━━ Supplied material ━━
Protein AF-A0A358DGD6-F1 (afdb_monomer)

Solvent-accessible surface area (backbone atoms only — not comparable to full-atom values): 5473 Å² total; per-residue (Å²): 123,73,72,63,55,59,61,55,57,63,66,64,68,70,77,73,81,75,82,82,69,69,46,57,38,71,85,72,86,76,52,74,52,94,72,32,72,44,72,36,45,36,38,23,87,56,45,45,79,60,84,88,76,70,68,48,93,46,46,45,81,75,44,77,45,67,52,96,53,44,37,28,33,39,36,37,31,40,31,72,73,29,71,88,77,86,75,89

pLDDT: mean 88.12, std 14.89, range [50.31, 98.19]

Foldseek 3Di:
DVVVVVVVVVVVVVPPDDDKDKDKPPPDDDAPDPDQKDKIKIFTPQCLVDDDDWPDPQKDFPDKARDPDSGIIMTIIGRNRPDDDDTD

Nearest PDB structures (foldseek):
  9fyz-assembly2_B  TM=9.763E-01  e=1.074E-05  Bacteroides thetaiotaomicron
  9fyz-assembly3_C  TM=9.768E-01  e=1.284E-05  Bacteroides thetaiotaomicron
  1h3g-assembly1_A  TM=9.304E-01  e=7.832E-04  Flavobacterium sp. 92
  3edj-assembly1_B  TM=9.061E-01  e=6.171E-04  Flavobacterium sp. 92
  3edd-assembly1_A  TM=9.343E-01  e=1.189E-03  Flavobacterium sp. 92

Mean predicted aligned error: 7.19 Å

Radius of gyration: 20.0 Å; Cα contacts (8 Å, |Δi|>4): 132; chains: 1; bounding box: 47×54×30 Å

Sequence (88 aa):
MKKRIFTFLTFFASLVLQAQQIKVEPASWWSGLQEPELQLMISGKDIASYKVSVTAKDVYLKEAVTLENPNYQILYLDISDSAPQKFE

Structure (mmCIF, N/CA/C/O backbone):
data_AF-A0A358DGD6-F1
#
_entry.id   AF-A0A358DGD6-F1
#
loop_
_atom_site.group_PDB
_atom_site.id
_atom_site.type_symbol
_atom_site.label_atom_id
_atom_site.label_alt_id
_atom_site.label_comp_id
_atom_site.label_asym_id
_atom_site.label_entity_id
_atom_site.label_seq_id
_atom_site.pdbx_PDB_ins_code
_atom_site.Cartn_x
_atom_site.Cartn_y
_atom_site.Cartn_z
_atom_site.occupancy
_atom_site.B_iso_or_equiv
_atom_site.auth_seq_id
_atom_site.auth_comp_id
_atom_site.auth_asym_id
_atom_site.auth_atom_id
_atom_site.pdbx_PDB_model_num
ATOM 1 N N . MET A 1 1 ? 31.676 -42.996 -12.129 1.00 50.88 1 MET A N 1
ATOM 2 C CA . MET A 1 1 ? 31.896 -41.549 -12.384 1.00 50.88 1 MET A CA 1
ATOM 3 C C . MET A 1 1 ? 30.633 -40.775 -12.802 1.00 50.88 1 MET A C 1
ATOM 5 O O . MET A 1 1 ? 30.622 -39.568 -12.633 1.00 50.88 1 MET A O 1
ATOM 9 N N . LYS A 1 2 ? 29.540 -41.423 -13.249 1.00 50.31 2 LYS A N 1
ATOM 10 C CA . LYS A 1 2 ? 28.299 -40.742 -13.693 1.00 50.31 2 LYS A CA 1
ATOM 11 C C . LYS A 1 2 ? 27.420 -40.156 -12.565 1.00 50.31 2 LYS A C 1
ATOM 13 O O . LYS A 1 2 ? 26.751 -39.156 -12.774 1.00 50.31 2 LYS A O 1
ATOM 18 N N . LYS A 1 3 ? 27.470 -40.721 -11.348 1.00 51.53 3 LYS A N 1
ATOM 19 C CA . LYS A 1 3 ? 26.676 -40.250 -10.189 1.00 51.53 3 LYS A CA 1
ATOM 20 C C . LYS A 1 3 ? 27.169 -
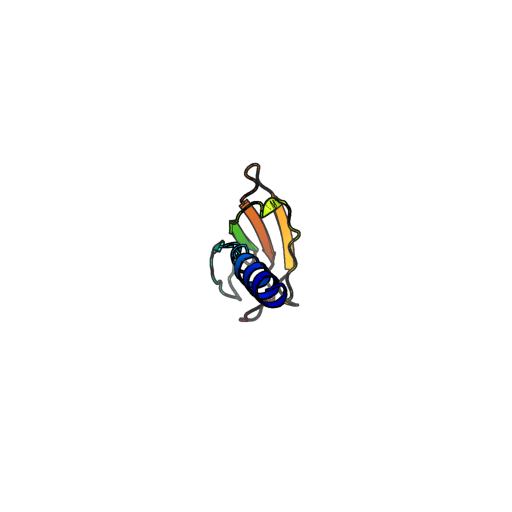38.925 -9.581 1.00 51.53 3 LYS A C 1
ATOM 22 O O . LYS A 1 3 ? 26.369 -38.206 -9.008 1.00 51.53 3 LYS A O 1
ATOM 27 N N . ARG A 1 4 ? 28.459 -38.584 -9.739 1.00 56.09 4 ARG A N 1
ATOM 28 C CA . ARG A 1 4 ? 29.037 -37.323 -9.223 1.00 56.09 4 ARG A CA 1
ATOM 29 C C . ARG A 1 4 ? 28.719 -36.109 -10.106 1.00 56.09 4 ARG A C 1
ATOM 31 O O . ARG A 1 4 ? 28.707 -34.993 -9.610 1.00 56.09 4 ARG A O 1
ATOM 38 N N . ILE A 1 5 ? 28.412 -36.341 -11.384 1.00 59.12 5 ILE A N 1
ATOM 39 C CA . ILE A 1 5 ? 27.978 -35.297 -12.327 1.00 59.12 5 ILE A CA 1
ATOM 40 C C . ILE A 1 5 ? 26.555 -34.834 -11.993 1.00 59.12 5 ILE A C 1
ATOM 42 O O . ILE A 1 5 ? 26.273 -33.642 -12.023 1.00 59.12 5 ILE A O 1
ATOM 46 N N . PHE A 1 6 ? 25.683 -35.762 -11.582 1.00 55.91 6 PHE A N 1
ATOM 47 C CA . PHE A 1 6 ? 24.309 -35.434 -11.195 1.00 55.91 6 PHE A CA 1
ATOM 48 C C . PHE A 1 6 ? 24.244 -34.569 -9.923 1.00 55.91 6 PHE A C 1
ATOM 50 O O . PHE A 1 6 ? 23.385 -33.704 -9.820 1.00 55.91 6 PHE A O 1
ATOM 57 N N . THR A 1 7 ? 25.189 -34.746 -8.990 1.00 58.28 7 THR A N 1
ATOM 58 C CA . THR A 1 7 ? 25.308 -33.917 -7.775 1.00 58.28 7 THR A CA 1
ATOM 59 C C . THR A 1 7 ? 25.816 -32.499 -8.062 1.00 58.28 7 THR A C 1
ATOM 61 O O . THR A 1 7 ? 25.494 -31.576 -7.324 1.00 58.28 7 THR A O 1
ATOM 64 N N . PHE A 1 8 ? 26.587 -32.301 -9.136 1.00 58.53 8 PHE A N 1
ATOM 65 C CA . PHE A 1 8 ? 27.070 -30.971 -9.528 1.00 58.53 8 PHE A CA 1
ATOM 66 C C . PHE A 1 8 ? 25.980 -30.135 -10.218 1.00 58.53 8 PHE A C 1
ATOM 68 O O . PHE A 1 8 ? 25.937 -28.919 -10.051 1.00 58.53 8 PHE A O 1
ATOM 75 N N . LEU A 1 9 ? 25.067 -30.785 -10.949 1.00 58.50 9 LEU A N 1
ATOM 76 C CA . LEU A 1 9 ? 23.982 -30.116 -11.673 1.00 58.50 9 LEU A CA 1
ATOM 77 C C . LEU A 1 9 ? 22.927 -29.511 -10.729 1.00 58.50 9 LEU A C 1
ATOM 79 O O . LEU A 1 9 ? 22.399 -28.436 -11.001 1.00 58.50 9 LEU A O 1
ATOM 83 N N . THR A 1 10 ? 22.656 -30.152 -9.591 1.00 60.03 10 THR A N 1
ATOM 84 C CA . THR A 1 10 ? 21.725 -29.633 -8.576 1.00 60.03 10 THR A CA 1
ATOM 85 C C . THR A 1 10 ? 22.279 -28.449 -7.783 1.00 60.03 10 THR A C 1
ATOM 87 O O . THR A 1 10 ? 21.491 -27.639 -7.305 1.00 60.03 10 THR A O 1
ATOM 90 N N . PHE A 1 11 ? 23.603 -28.295 -7.667 1.00 59.88 11 PHE A N 1
ATOM 91 C CA . PHE A 1 11 ? 24.207 -27.173 -6.934 1.00 59.88 11 PHE A CA 1
ATOM 92 C C . PHE A 1 11 ? 24.152 -25.846 -7.709 1.00 59.88 11 PHE A C 1
ATOM 94 O O . PHE A 1 11 ? 24.108 -24.784 -7.102 1.00 59.88 11 PHE A O 1
ATOM 101 N N . PHE A 1 12 ? 24.113 -25.884 -9.046 1.00 61.09 12 PHE A N 1
ATOM 102 C CA . PHE A 1 12 ? 24.066 -24.665 -9.865 1.00 61.09 12 PHE A CA 1
ATOM 103 C C . PHE A 1 12 ? 22.652 -24.068 -9.992 1.00 61.09 12 PHE A C 1
ATOM 105 O O . PHE A 1 12 ? 22.500 -22.878 -10.254 1.00 61.09 12 PHE A O 1
ATOM 112 N N . ALA A 1 13 ? 21.608 -24.876 -9.778 1.00 61.75 13 ALA A N 1
ATOM 113 C CA . ALA A 1 13 ? 20.213 -24.454 -9.925 1.00 61.75 13 ALA A CA 1
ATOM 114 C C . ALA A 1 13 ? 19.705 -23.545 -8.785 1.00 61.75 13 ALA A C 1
━━━
• [What is needed] Bring together each line above where the string "thetaiotaomicron" turns up.

• [Response to the exercise]
  9fyz-assembly2_B  TM=9.763E-01  e=1.074E-05  Bacteroides thetaiotaomicron
  9fyz-assembly3_C  TM=9.768E-01  e=1.284E-05  Bacteroides thetaiotaomicron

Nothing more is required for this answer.